Após, chegou uma turma nova de "meninos" na APFM, como Marcelo Vinhas, Bruno, Preguinho, José Victor, meu irmão (Tiago) e outros, nesta época comecei a entender a mística do jogo de botão, comecei a tratar aqueles botões como filhos, cuidava, lixava, tirava o fio, filosofava com eles em casa, antes dos combates, lhes pedia empenho após inúmeras derrotas (visto que eu era no mínimo 2 anos mais jovem do que os outros garotos). Começa a relação pai-e-filho com "meus atletas".

Nessa época lembro que os jogos eram nos domingos pela manha, e Osmar e Figueira se revezavam em me pegar em casa para jogar, eu juro que nunca vou entender o carinho que estes homens tem pela minha pessoa. Passadas 2 ou 3 temporadas nos juvenis da APFM, não poderia mais jogar botãao pois haveria sido extinta a categoria juvenil daquele ano e eu tinha apenas 11 anos, idade insuficiente para jogar a divisão de acesso (1a divisão). neste mesmo ano é fundada a Academia de Futebol de Mesa.

A ACADEMIA

Agremiação a qual faço parte desde seu 1 dia de sua fundação em abril de 1997, são fundadores os senhores: Paulo Zilberknop, José Bernanrdo Figueira, Luis Fernando Silva, Osmar Iost Jr., Jorge Luiz Ferreira Malhão, Alexandre Schlee Gomes, Sérgio Pierobom e Diego Figueira. Estes homens são os meus mestres e os meus professores, me ensinaram tudo o que sei sobre Futebol de Mesa. Tenho uma dívida impagável com estes homens. Agradeço todos os dias por eles fazerem parte da minha vida. Me ensinaram valores que levarei pra sempre, em qualquer âmbito da minha vida.
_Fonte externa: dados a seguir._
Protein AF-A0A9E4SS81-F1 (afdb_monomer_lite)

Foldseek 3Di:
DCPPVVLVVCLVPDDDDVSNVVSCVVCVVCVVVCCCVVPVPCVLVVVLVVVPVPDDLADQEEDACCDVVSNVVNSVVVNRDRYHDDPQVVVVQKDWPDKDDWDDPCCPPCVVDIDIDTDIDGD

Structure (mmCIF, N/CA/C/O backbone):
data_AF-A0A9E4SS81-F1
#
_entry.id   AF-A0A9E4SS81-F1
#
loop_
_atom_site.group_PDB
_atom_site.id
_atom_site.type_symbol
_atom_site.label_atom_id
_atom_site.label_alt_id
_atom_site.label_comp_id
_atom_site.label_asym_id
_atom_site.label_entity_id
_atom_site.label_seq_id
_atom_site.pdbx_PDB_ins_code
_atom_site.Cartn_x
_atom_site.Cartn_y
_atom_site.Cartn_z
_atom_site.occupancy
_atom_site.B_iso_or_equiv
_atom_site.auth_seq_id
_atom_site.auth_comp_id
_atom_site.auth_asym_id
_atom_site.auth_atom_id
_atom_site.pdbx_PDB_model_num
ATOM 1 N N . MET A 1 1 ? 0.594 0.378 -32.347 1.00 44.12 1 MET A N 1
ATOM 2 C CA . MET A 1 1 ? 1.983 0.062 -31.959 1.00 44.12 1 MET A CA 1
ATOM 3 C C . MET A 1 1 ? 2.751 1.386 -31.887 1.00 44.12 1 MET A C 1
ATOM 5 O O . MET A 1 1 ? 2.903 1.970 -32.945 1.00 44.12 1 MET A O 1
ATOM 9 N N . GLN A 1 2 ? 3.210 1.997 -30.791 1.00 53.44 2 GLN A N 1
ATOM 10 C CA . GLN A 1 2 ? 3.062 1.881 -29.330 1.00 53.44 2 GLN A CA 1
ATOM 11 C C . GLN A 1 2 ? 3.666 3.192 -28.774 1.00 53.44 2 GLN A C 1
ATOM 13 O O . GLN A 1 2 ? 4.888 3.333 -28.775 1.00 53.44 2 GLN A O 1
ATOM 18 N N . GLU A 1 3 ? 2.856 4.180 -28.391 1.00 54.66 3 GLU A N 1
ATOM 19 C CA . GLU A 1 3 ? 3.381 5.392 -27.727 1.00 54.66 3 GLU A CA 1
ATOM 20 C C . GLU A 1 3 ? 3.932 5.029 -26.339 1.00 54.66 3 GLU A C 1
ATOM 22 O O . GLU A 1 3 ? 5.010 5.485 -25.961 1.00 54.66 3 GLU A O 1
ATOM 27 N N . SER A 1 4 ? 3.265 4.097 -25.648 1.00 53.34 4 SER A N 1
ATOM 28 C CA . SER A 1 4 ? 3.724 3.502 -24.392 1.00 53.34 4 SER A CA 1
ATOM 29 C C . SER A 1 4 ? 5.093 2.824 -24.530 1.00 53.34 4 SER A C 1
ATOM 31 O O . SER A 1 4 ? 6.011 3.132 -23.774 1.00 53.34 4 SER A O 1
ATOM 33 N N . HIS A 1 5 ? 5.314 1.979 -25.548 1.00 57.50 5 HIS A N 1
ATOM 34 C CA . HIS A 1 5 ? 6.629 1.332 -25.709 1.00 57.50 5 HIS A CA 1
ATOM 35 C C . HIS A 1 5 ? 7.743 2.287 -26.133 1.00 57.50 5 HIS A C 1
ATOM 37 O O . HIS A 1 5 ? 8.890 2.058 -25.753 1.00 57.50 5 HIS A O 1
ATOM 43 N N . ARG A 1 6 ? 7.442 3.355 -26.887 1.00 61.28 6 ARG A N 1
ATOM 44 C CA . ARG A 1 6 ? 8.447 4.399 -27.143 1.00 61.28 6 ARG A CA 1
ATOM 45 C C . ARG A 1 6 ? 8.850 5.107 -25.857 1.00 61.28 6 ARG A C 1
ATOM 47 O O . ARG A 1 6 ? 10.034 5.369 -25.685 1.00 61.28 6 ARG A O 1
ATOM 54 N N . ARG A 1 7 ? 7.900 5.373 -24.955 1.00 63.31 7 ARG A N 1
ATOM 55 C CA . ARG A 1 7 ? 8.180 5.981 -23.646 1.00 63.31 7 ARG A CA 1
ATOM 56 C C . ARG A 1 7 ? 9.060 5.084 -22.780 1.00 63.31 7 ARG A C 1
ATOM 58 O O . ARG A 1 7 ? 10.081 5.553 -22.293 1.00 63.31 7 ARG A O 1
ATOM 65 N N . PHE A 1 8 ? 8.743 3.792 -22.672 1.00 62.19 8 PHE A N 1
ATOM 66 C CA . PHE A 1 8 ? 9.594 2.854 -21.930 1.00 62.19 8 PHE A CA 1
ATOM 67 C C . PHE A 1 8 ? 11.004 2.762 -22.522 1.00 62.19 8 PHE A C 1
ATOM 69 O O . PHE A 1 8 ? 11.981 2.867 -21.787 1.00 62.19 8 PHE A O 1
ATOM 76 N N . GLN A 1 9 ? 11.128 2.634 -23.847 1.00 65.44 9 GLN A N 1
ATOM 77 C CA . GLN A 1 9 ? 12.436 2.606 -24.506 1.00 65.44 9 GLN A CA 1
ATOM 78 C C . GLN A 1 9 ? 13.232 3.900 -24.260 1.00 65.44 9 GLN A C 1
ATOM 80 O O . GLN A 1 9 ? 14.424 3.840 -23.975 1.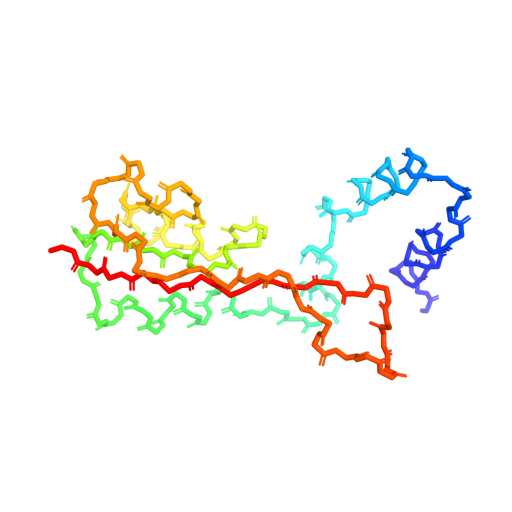00 65.44 9 GLN A O 1
ATOM 85 N N . TRP A 1 10 ? 12.575 5.058 -24.296 1.00 67.25 10 TRP A N 1
ATOM 86 C CA . TRP A 1 10 ? 13.205 6.352 -24.044 1.00 67.25 10 TRP A CA 1
ATOM 87 C C . TRP A 1 10 ? 13.699 6.518 -22.597 1.00 67.25 10 TRP A C 1
ATOM 89 O O . TRP A 1 10 ? 14.756 7.108 -22.381 1.00 67.25 10 TRP A O 1
ATOM 99 N N . VAL A 1 11 ? 13.002 5.951 -21.607 1.00 70.44 11 VAL A N 1
ATOM 100 C CA . VAL A 1 11 ? 13.487 5.889 -20.213 1.00 70.44 11 VAL A CA 1
ATOM 101 C C . VAL A 1 11 ? 14.723 4.983 -20.103 1.00 70.44 11 VAL A C 1
ATOM 103 O O . VAL A 1 11 ? 15.692 5.346 -19.441 1.00 70.44 11 VAL A O 1
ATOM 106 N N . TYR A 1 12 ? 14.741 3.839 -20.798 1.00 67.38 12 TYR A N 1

Então em 1997, aos 11 para 12 anos de idade, pela 1a vez, eu poderia jogar com as feras, com meus ídolos, essa época da minha vida no esporte considero minha época auge, me deslumbrava a cada sábado ao saber o que era possível se fazer numa mesa, a cada sábado eu me sentia mais forte, mais evoluido. e Após pelo menos 3 anos apanhando e aprendendo comecei a incomodar nos campeonatos internos, e logo após vieram alguns títulos internos no início dos anos 2000. Já na Academia ganhei meu 3 time, este da Juventus, mandei fazer do jeito que eu queria, jogo com a Juve até os dias de hoje, com a mesma escalação.

O LISO

O liso foi um caso de amor que começou em 2000 no campeonato Brasileiro em Porto Alegre, no qual eu não tinha vaga para a modalidade livre, sobrou vaga pro liso, peguei um velho time emprestado do Figueira e fui jogar. Somente havia jogado um unico campeonato uma ou 2 semanas antes.

Na primeira rodada eu apitei um jogo e descobri que se cobrava tiro de meta com o botão saindo para a lateral. No decorrer do campeonato aprendi que não se cobria, se dava tapa. Consegui a façanha de ser o 3
colocado naquele ano, após vitórias sobre lendas como Diógenes, Weber, Rocha, Moscoso entre outros. Caí fora na semi nos pênaltis para Soneca, que naquele ano sagrou-se campeão brasileiro. Nasceu ali uma paixão que depois fora aflorada em 2009 quando retornei de Santa Catarina.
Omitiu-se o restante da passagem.